Health News of Saturday, 16 August 2014

Source: GNA

AMA-NGO educate traders on spatial planning

The Accra Metropolitan Assembly (AMA) is working closely with Women in Informal Employment: Globalising and Organising (WIEGO) to educate informal traders on spatial town planning on market development.

The programme is aimed at promoting greater inclusion and improving resilience among communities of informal traders and slum dwellers in the city.

Mrs Patience Nyarko, AMA Town and Country Planning Officer, said at a Wednesday forum that the interactive education would help the assembly appreciate the plight of traders in the market places.

This would inform city authorities in their planning and allow traders to understand how the AMA carries out its development programmes, she added.

The local government Act, 1993 (Act 462) designates District assemblies as planning authorities and empowers assemblies to perform any planning functions assigned to them under any legislation in Ghana.

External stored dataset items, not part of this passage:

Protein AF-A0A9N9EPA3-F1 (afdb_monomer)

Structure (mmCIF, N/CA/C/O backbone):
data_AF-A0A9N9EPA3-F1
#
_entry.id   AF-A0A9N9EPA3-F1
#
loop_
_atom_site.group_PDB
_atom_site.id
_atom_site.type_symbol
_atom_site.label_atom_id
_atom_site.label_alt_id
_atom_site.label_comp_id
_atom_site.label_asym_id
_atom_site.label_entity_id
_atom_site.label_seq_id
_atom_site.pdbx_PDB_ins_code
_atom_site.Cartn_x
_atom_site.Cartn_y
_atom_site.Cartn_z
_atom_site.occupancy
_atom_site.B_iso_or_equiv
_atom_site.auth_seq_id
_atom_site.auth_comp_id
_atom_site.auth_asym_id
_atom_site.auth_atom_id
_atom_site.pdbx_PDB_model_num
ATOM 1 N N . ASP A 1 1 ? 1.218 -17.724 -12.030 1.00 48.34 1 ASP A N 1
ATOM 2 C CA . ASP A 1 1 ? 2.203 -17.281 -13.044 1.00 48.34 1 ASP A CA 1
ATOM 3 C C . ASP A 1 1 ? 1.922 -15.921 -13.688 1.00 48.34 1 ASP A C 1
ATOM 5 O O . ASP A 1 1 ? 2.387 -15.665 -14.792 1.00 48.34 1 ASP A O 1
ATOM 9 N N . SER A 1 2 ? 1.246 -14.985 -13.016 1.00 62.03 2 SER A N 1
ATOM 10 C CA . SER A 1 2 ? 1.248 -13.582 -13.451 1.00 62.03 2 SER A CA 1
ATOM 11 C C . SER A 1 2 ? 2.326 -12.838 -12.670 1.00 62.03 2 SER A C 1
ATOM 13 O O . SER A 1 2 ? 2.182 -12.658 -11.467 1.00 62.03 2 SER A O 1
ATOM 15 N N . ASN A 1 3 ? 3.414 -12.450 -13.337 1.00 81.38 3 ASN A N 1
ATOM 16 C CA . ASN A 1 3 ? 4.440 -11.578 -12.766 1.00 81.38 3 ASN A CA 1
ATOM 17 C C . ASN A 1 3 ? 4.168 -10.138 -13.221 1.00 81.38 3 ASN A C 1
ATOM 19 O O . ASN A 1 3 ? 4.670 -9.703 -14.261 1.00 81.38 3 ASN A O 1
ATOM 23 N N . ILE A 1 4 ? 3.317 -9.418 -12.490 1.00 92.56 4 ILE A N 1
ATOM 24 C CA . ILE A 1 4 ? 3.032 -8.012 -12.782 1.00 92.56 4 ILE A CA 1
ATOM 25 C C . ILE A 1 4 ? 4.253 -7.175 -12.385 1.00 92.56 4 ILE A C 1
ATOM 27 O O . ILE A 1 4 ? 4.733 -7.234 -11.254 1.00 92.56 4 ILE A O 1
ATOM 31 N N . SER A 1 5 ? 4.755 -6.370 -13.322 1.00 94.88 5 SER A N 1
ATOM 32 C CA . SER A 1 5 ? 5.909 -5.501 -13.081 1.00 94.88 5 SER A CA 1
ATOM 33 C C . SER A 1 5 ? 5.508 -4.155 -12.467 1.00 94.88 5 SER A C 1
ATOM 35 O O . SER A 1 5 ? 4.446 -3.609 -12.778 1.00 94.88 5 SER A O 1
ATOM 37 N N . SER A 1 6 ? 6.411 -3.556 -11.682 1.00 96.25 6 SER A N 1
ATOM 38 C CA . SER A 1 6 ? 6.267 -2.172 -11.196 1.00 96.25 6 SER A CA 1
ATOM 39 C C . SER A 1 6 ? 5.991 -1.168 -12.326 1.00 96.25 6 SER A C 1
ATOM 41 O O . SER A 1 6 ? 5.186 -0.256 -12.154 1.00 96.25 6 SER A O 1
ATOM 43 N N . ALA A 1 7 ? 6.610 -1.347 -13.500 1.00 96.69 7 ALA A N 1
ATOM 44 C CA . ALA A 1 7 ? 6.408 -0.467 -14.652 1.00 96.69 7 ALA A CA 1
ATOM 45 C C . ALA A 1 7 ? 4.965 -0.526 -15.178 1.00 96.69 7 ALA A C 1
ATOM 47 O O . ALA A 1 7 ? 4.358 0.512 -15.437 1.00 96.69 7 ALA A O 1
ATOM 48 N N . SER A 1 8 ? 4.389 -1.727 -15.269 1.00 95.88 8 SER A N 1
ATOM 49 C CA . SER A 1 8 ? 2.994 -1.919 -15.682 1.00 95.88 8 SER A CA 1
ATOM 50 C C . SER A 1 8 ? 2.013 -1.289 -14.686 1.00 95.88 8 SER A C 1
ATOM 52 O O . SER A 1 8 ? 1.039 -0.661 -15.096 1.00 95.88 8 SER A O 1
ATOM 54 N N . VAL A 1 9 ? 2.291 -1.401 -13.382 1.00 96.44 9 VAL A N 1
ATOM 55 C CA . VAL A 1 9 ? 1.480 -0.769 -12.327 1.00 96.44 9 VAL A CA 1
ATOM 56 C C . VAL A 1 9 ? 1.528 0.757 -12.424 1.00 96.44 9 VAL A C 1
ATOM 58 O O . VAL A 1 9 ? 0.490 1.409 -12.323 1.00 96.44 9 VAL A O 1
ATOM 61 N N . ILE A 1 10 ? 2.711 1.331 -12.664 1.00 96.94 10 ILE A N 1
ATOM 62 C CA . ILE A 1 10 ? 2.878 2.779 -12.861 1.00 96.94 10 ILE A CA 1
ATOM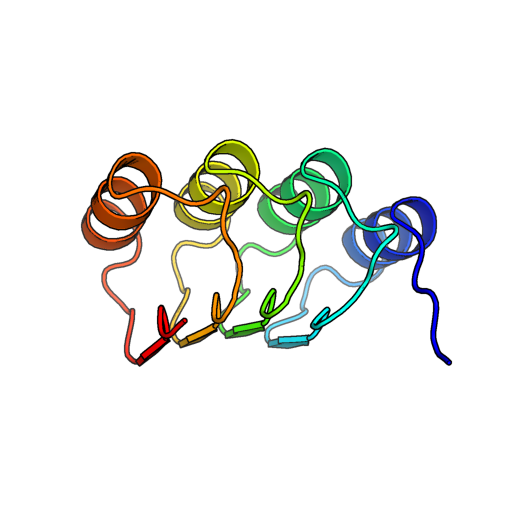 63 C C . ILE A 1 10 ? 2.089 3.260 -14.083 1.00 96.94 10 ILE A C 1
ATOM 65 O O . ILE A 1 10 ? 1.473 4.325 -14.035 1.00 96.94 10 ILE A O 1
ATOM 69 N N . GLU A 1 11 ? 2.087 2.493 -15.171 1.00 97.12 11 GLU A N 1
ATOM 70 C CA . GLU A 1 11 ? 1.363 2.874 -16.383 1.00 97.12 11 GLU A CA 1
ATOM 71 C C . GLU A 1 11 ? -0.155 2.855 -16.178 1.00 97.12 11 GLU A C 1
ATOM 73 O O . GLU A 1 11 ? -0.853 3.802 -16.553 1.00 97.12 11 GLU A O 1
ATOM 78 N N . ILE A 1 12 ? -0.665 1.830 -15.490 1.00 94.81 12 ILE A N 1
ATOM 79 C CA . ILE A 1 12 ? -2.076 1.772 -15.096 1.00 94.81 12 ILE A CA 1
ATOM 80 C C . ILE A 1 12 ? -2.411 2.957 -14.176 1.00 94.81 12 ILE A C 1
ATOM 82 O O . ILE A 1 12 ? -3.399 3.643 -14.439 1.00 94.81 12 ILE A O 1
ATOM 86 N N . ALA A 1 13 ? -1.545 3.287 -13.203 1.00 94.62 13 ALA A N 1
ATOM 87 C CA . ALA A 1 13 ? -1.700 4.456 -12.325 1.00 94.62 13 ALA A CA 1
ATOM 88 C C . ALA A 1 13 ? -1.892 5.771 -13.092 1.00 94.62 13 ALA A C 1
ATOM 90 O O . ALA A 1 13 ? -2.615 6.652 -12.633 1.00 94.62 13 ALA A O 1
ATOM 91 N N . ARG A 1 14 ? -1.276 5.925 -14.265 1.00 94.12 14 ARG A N 1
ATOM 92 C CA . ARG A 1 14 ? -1.445 7.119 -15.112 1.00 94.12 14 ARG A CA 1
ATOM 93 C C . ARG A 1 14 ? -2.687 7.051 -15.994 1.00 94.12 14 ARG A C 1
ATOM 95 O O . ARG A 1 14 ? -3.303 8.079 -16.256 1.00 94.12 14 ARG A O 1
ATOM 102 N N . SER A 1 15 ? -3.039 5.855 -16.446 1.00 96.62 15 SER A N 1
ATOM 103 C CA . SER A 1 15 ? -4.070 5.644 -17.463 1.00 96.62 15 SER A CA 1
ATOM 104 C C . SER A 1 15 ? -5.482 5.501 -16.891 1.00 96.62 15 SER A C 1
ATOM 106 O O . SER A 1 15 ? -6.460 5.727 -17.604 1.00 96.62 15 SER A O 1
ATOM 108 N N . CYS A 1 16 ? -5.618 5.123 -15.617 1.00 94.31 16 CYS A N 1
ATOM 109 C CA . CYS A 1 16 ? -6.899 4.724 -15.028 1.00 94.31 16 CYS A CA 1
ATOM 110 C C . CYS A 1 16 ? -7.230 5.477 -13.720 1.00 94.31 16 CYS A C 1
ATOM 112 O O . CYS A 1 16 ? -7.394 4.842 -12.679 1.00 94.31 16 CYS A O 1
ATOM 114 N N . PRO A 1 17 ? -7.391 6.817 -13.736 1.00 91.12 17 PRO A N 1
ATOM 115 C CA . PRO A 1 17 ? -7.490 7.641 -12.519 1.00 91.12 17 PRO A CA 1
ATOM 116 C C . PRO A 1 17 ? -8.728 7.370 -11.644 1.00 91.12 17 PRO A C 1
ATOM 118 O O . PRO A 1 17 ? -8.759 7.751 -10.477 1.00 91.12 17 PRO A O 1
ATOM 121 N N . ASN A 1 18 ? -9.749 6.705 -12.190 1.00 93.31 18 ASN A N 1
ATOM 122 C CA . ASN A 1 18 ? -11.016 6.433 -11.504 1.00 93.31 18 ASN A CA 1
ATOM 123 C C . ASN A 1 18 ? -11.078 5.038 -10.863 1.00 93.31 18 ASN A C 1
ATOM 125 O O . ASN A 1 18 ? -12.164 4.575 -10.514 1.00 93.31 18 ASN A O 1
ATOM 129 N N . LEU A 1 19 ? -9.949 4.333 -10.739 1.00 95.69 19 LEU A N 1
ATOM 130 C CA . LEU A 1 19 ? -9.936 3.026 -10.090 1.00 95.69 19 LEU A CA 1
ATOM 131 C C . LEU A 1 19 ? -10.294 3.137 -8.603 1.00 95.69 19 LEU A C 1
ATOM 133 O O . LEU A 1 19 ? -9.690 3.889 -7.843 1.00 95.69 19 LEU A O 1
ATOM 137 N N . VAL A 1 20 ? -11.281 2.334 -8.204 1.00 97.62 20 VAL A N 1
ATOM 138 C CA . VAL A 1 20 ? -11.782 2.232 -6.823 1.00 97.62 20 VAL A CA 1
ATOM 139 C C . VAL A 1 20 ? -11.299 0.946 -6.145 1.00 97.62 20 VAL A C 1
ATOM 141 O O . VAL A 1 20 ? -11.178 0.895 -4.921 1.00 97.62 20 VAL A O 1
ATOM 144 N N . TYR A 1 21 ? -10.978 -0.079 -6.937 1.00 98.19 21 TYR A N 1
ATOM 145 C CA . TYR A 1 21 ? -10.516 -1.384 -6.481 1.00 98.19 21 TYR A CA 1
ATOM 146 C C . TYR A 1 21 ? -9.263 -1.794 -7.250 1.00 98.19 21 TYR A C 1
ATOM 148 O O . TYR A 1 21 ? -9.254 -1.747 -8.480 1.00 98.19 21 TYR A O 1
ATOM 156 N N . LEU A 1 22 ? -8.232 -2.232 -6.530 1.00 97.12 22 LEU A N 1
ATOM 157 C CA . LEU A 1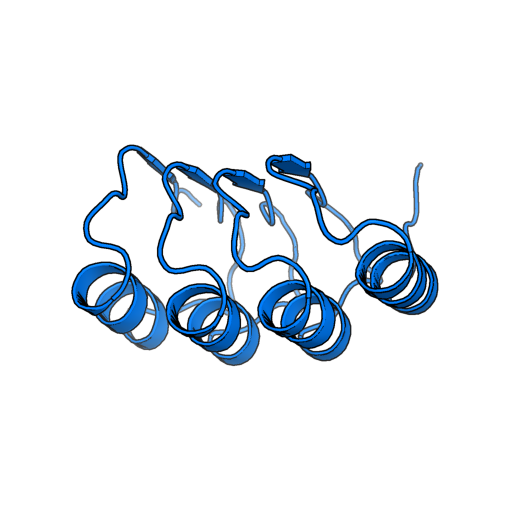 22 ? -7.010 -2.768 -7.111 1.00 97.12 22 LEU A CA 1
ATOM 158 C C . LEU A 1 22 ? -6.499 -3.952 -6.285 1.00 97.12 22 LEU A C 1
ATOM 160 O O . LEU A 1 22 ? -6.354 -3.854 -5.069 1.00 97.12 22 LEU A O 1
ATOM 164 N N . ASN A 1 23 ? -6.192 -5.055 -6.964 1.00 97.12 23 ASN A N 1
ATOM 165 C CA . ASN A 1 23 ? -5.564 -6.226 -6.366 1.00 97.12 23 ASN A CA 1
ATOM 166 C C . ASN A 1 23 ? -4.204 -6.464 -7.029 1.00 97.12 23 ASN A C 1
ATOM 168 O O . ASN A 1 23 ? -4.126 -6.593 -8.252 1.00 97.12 23 ASN A O 1
ATOM 172 N N . LEU A 1 24 ? -3.154 -6.487 -6.211 1.00 96.25 24 LEU A N 1
ATOM 173 C CA . LEU A 1 24 ? -1.780 -6.788 -6.594 1.00 96.25 24 LEU A CA 1
ATOM 174 C C . LEU A 1 24 ? -1.162 -7.795 -5.609 1.00 96.25 24 LEU A C 1
ATOM 176 O O . LEU A 1 24 ? 0.011 -7.673 -5.259 1.00 96.25 24 LEU A O 1
ATOM 180 N N . ASN A 1 25 ? -1.936 -8.761 -5.111 1.00 95.44 25 ASN A N 1
ATOM 181 C CA . ASN A 1 25 ? -1.428 -9.743 -4.159 1.00 95.44 25 ASN A CA 1
ATOM 182 C C . ASN A 1 25 ? -0.343 -10.648 -4.781 1.00 95.44 25 ASN A C 1
ATOM 184 O O . ASN A 1 25 ? -0.399 -10.998 -5.962 1.00 95.44 25 ASN A O 1
ATOM 188 N N . GLY A 1 26 ? 0.662 -11.021 -3.989 1.00 94.88 26 GLY A N 1
ATOM 189 C CA . GLY A 1 26 ? 1.685 -11.997 -4.372 1.00 94.88 26 GLY A CA 1
ATOM 190 C C . GLY A 1 26 ? 2.508 -11.617 -5.605 1.00 94.88 26 GLY A C 1
ATOM 191 O O . GLY A 1 26 ? 2.840 -12.495 -6.403 1.00 94.88 26 GLY A O 1
ATOM 192 N N . GLN A 1 27 ? 2.796 -10.327 -5.817 1.00 95.44 27 GLN A N 1
ATOM 193 C CA . GLN A 1 27 ? 3.553 -9.862 -6.980 1.00 95.44 27 GLN A CA 1
ATOM 194 C C . GLN A 1 27 ? 5.024 -9.599 -6.609 1.00 95.44 27 GLN A C 1
ATOM 196 O O . GLN A 1 27 ? 5.358 -8.544 -6.075 1.00 95.44 27 GLN A O 1
ATOM 201 N N . PRO A 1 28 ? 5.968 -10.494 -6.950 1.00 91.94 28 PRO A N 1
ATOM 202 C CA . PRO A 1 28 ? 7.359 -10.369 -6.498 1.00 91.94 28 PRO A CA 1
ATOM 203 C C . PRO A 1 28 ? 8.095 -9.153 -7.087 1.00 91.94 28 PRO A C 1
ATOM 205 O O . PRO A 1 28 ? 9.134 -8.745 -6.573 1.00 91.94 28 PRO A O 1
ATOM 208 N N . SER A 1 29 ? 7.572 -8.572 -8.173 1.00 93.69 29 SER A N 1
ATOM 209 C CA . SER A 1 29 ? 8.213 -7.481 -8.917 1.00 93.69 29 SER A CA 1
ATOM 210 C C . SER A 1 29 ? 7.611 -6.091 -8.651 1.00 93.69 29 SER A C 1
ATOM 212 O O . SER A 1 29 ? 8.030 -5.122 -9.302 1.00 93.69 29 SER A O 1
ATOM 214 N N . ILE A 1 30 ? 6.631 -5.955 -7.744 1.00 95.69 30 ILE A N 1
ATOM 215 C CA . ILE A 1 30 ? 6.068 -4.644 -7.369 1.00 95.69 30 ILE A CA 1
ATOM 216 C C . ILE A 1 30 ? 6.802 -4.063 -6.163 1.00 95.69 30 ILE A C 1
ATOM 218 O O . ILE A 1 30 ? 7.084 -4.764 -5.201 1.00 95.69 30 ILE A O 1
ATOM 222 N N . ASN A 1 31 ? 7.099 -2.769 -6.195 1.00 96.94 31 ASN A N 1
ATOM 223 C CA . ASN A 1 31 ? 7.857 -2.097 -5.141 1.00 96.94 31 ASN A CA 1
ATOM 224 C C . ASN A 1 31 ? 7.151 -0.830 -4.632 1.00 96.94 31 ASN A C 1
ATOM 226 O O . ASN A 1 31 ? 6.145 -0.380 -5.191 1.00 96.94 31 ASN A O 1
ATOM 230 N N . ASP A 1 32 ? 7.722 -0.209 -3.597 1.00 98.50 32 ASP A N 1
ATOM 231 C CA . ASP A 1 32 ? 7.166 1.005 -2.996 1.00 98.50 32 ASP A CA 1
ATOM 232 C C . ASP A 1 32 ? 6.970 2.154 -3.994 1.00 98.50 32 ASP A C 1
ATOM 234 O O . ASP A 1 32 ? 6.069 2.969 -3.811 1.00 98.50 32 ASP A O 1
ATOM 238 N N . GLU A 1 33 ? 7.803 2.257 -5.034 1.00 98.19 33 GLU A N 1
ATOM 239 C CA . GLU A 1 33 ? 7.682 3.308 -6.049 1.00 98.19 33 GLU A CA 1
ATOM 240 C C . GLU A 1 33 ? 6.386 3.157 -6.849 1.00 98.19 33 GLU A C 1
ATOM 242 O O . GLU A 1 33 ? 5.642 4.128 -7.001 1.00 98.19 33 GLU A O 1
ATOM 247 N N . SER A 1 34 ? 6.075 1.935 -7.285 1.00 97.38 34 SER A N 1
ATOM 248 C CA . SER A 1 34 ? 4.834 1.648 -8.008 1.00 97.38 34 SER A CA 1
ATOM 249 C C . SER A 1 34 ? 3.582 1.922 -7.165 1.00 97.38 34 SER A C 1
ATOM 251 O 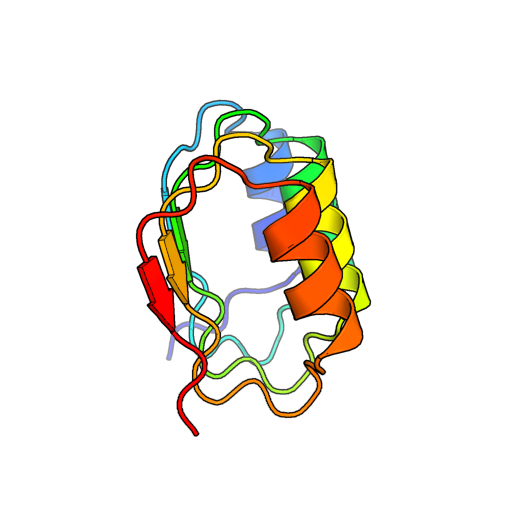O . SER A 1 34 ? 2.633 2.542 -7.648 1.00 97.38 34 SER A O 1
ATOM 253 N N . ILE A 1 35 ? 3.608 1.586 -5.870 1.00 98.00 35 ILE A N 1
ATOM 254 C CA . ILE A 1 35 ? 2.501 1.881 -4.945 1.00 98.00 35 ILE A CA 1
ATOM 255 C C . ILE A 1 35 ? 2.405 3.381 -4.638 1.00 98.00 35 ILE A C 1
ATOM 257 O O . ILE A 1 35 ? 1.313 3.938 -4.536 1.00 98.00 35 ILE A O 1
ATOM 261 N N . CYS A 1 36 ? 3.538 4.081 -4.560 1.00 98.25 36 CYS A N 1
ATOM 262 C CA . CYS A 1 36 ? 3.551 5.537 -4.443 1.00 98.25 36 CYS A CA 1
ATOM 263 C C . CYS A 1 36 ? 2.952 6.223 -5.681 1.00 98.25 36 CYS A C 1
ATOM 265 O O . CYS A 1 36 ? 2.367 7.296 -5.537 1.00 98.25 36 CYS A O 1
ATOM 267 N N . ALA A 1 37 ? 3.099 5.648 -6.879 1.00 97.62 37 ALA A N 1
ATOM 268 C CA . ALA A 1 37 ? 2.440 6.157 -8.080 1.00 97.62 37 ALA A CA 1
ATOM 269 C C . ALA A 1 37 ? 0.916 5.989 -7.987 1.00 97.62 37 ALA A C 1
ATOM 271 O O . ALA A 1 37 ? 0.192 6.956 -8.212 1.00 97.62 37 ALA A O 1
ATOM 272 N N . ILE A 1 38 ? 0.440 4.817 -7.548 1.00 96.81 38 ILE A N 1
ATOM 273 C CA . ILE A 1 38 ? -0.985 4.575 -7.261 1.00 96.81 38 ILE A CA 1
ATOM 274 C C . ILE A 1 38 ? -1.531 5.613 -6.276 1.00 96.81 38 ILE A C 1
ATOM 276 O O . ILE A 1 38 ? -2.536 6.258 -6.566 1.00 96.81 38 ILE A O 1
ATOM 280 N N . ALA A 1 39 ? -0.843 5.823 -5.150 1.00 97.44 39 ALA A N 1
ATOM 281 C CA . ALA A 1 39 ? -1.273 6.759 -4.112 1.00 97.44 39 ALA A CA 1
ATOM 282 C C . ALA A 1 39 ? -1.450 8.197 -4.629 1.00 97.44 39 ALA A C 1
ATOM 284 O O . ALA A 1 39 ? -2.298 8.930 -4.134 1.00 97.44 39 ALA A O 1
ATOM 285 N N . ARG A 1 40 ? -0.647 8.621 -5.613 1.00 96.06 40 ARG A N 1
ATOM 286 C CA . ARG A 1 40 ? -0.748 9.965 -6.206 1.00 96.06 40 ARG A CA 1
ATOM 287 C C . ARG A 1 40 ? -1.882 10.084 -7.217 1.00 96.06 40 ARG A C 1
ATOM 289 O O . ARG A 1 40 ? -2.399 11.181 -7.397 1.00 96.06 40 ARG A O 1
ATOM 296 N N . SER A 1 41 ? -2.224 8.992 -7.891 1.00 94.06 41 SER A N 1
ATOM 297 C CA . SER A 1 41 ? -3.191 9.007 -8.986 1.00 94.06 41 SER A CA 1
ATOM 298 C C . SER A 1 41 ? -4.613 8.666 -8.552 1.00 94.06 41 SER A C 1
ATOM 300 O O . SER A 1 41 ? -5.563 9.230 -9.088 1.00 94.06 41 SER A O 1
ATOM 302 N N . TYR A 1 42 ? -4.786 7.729 -7.617 1.00 93.88 42 TYR A N 1
ATOM 303 C CA . TYR A 1 42 ? -6.093 7.143 -7.303 1.00 93.88 42 TYR A CA 1
ATOM 304 C C . TYR A 1 42 ? -6.660 7.697 -6.001 1.00 93.88 42 TYR A C 1
ATOM 306 O O . TYR A 1 42 ? -6.784 6.995 -4.996 1.00 93.88 42 TYR A O 1
ATOM 314 N N . VAL A 1 43 ? -7.048 8.969 -6.024 1.00 94.38 43 VAL A N 1
ATOM 315 C CA . VAL A 1 43 ? -7.632 9.650 -4.853 1.00 94.38 43 VAL A CA 1
ATOM 316 C C . VAL A 1 43 ? -8.928 8.994 -4.356 1.00 94.38 43 VAL A C 1
ATOM 318 O O . VAL A 1 43 ? -9.239 9.072 -3.172 1.00 94.38 43 VAL A O 1
ATOM 321 N N . ASN A 1 44 ? -9.639 8.287 -5.243 1.00 95.25 44 ASN A N 1
ATOM 322 C CA . ASN A 1 44 ? -10.895 7.587 -4.956 1.00 95.25 44 ASN A CA 1
ATOM 323 C C . ASN A 1 44 ? -10.710 6.087 -4.656 1.00 95.25 44 ASN A C 1
ATOM 325 O O . ASN A 1 44 ? -11.696 5.345 -4.648 1.00 95.25 44 ASN A O 1
ATOM 329 N N . LEU A 1 45 ? -9.474 5.609 -4.462 1.00 97.88 45 LEU A N 1
ATOM 330 C CA . LEU A 1 45 ? -9.223 4.196 -4.184 1.00 97.88 45 LEU A CA 1
ATOM 331 C C . LEU A 1 45 ? -9.819 3.809 -2.826 1.00 97.88 45 LEU A C 1
ATOM 333 O O . LEU A 1 45 ? -9.492 4.403 -1.799 1.00 97.88 45 LEU A O 1
ATOM 337 N N . GLN A 1 46 ? -10.670 2.785 -2.821 1.00 98.38 46 GLN A N 1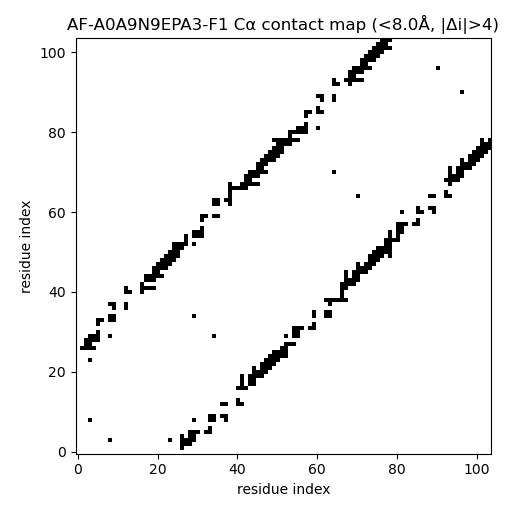
ATOM 338 C CA . GLN A 1 46 ? -11.352 2.294 -1.619 1.00 98.38 46 GLN A CA 1
ATOM 339 C C . GLN A 1 46 ? -10.893 0.894 -1.223 1.00 98.38 46 GLN A C 1
ATOM 341 O O . GLN A 1 46 ? -11.072 0.495 -0.071 1.00 98.38 46 GLN A O 1
ATOM 346 N N . HIS A 1 47 ? -10.339 0.131 -2.163 1.00 98.62 47 HIS A N 1
ATOM 347 C CA . HIS A 1 47 ? -9.947 -1.252 -1.945 1.00 98.62 47 HIS A CA 1
ATOM 348 C C . HIS A 1 47 ? -8.566 -1.507 -2.529 1.00 98.62 47 HIS A C 1
ATOM 350 O O . HIS A 1 47 ? -8.362 -1.339 -3.734 1.00 98.62 47 HIS A O 1
ATOM 356 N N . LEU A 1 48 ? -7.644 -1.931 -1.670 1.00 98.31 48 LEU A N 1
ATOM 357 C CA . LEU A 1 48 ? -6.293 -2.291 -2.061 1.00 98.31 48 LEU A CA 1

Mrs Nyarko the interaction enhances information sharing in local development to expand the informal sector and to address challenges of the shrinking formal sector due to structural adjustment policies and rapid urbanisation.

She said: “Come together and fight for change in the town and spatial planning process for an effective development to create a better place to the needs of society, the economy and the country at large, if not our children will suffer the consequences.”

Mrs Rose Awudza, representative of the Ghana Federation of the Urban Poor, said the appalling stench from the markets causes a lot of diseases and appealed to the AMA to provide the markets with rubbish trucks to improve the sanitation and health of traders.

She also called for deep gutters to be covered to avoid water overflows and putting people at high risk of slipping into them.

Madam Comfort Akyina, a trader, expressed worry that some food vendors and hawkers refuse to undergo medical tests to determine their eligibility to sell and urged the AMA to take swift action to get them registered.

Mrs Magdalene Kannae, a representative of the Institute of Local Government Studies, pointed out that the street hawkers have responsibilities and called on the AMA to engage them on their roles in development.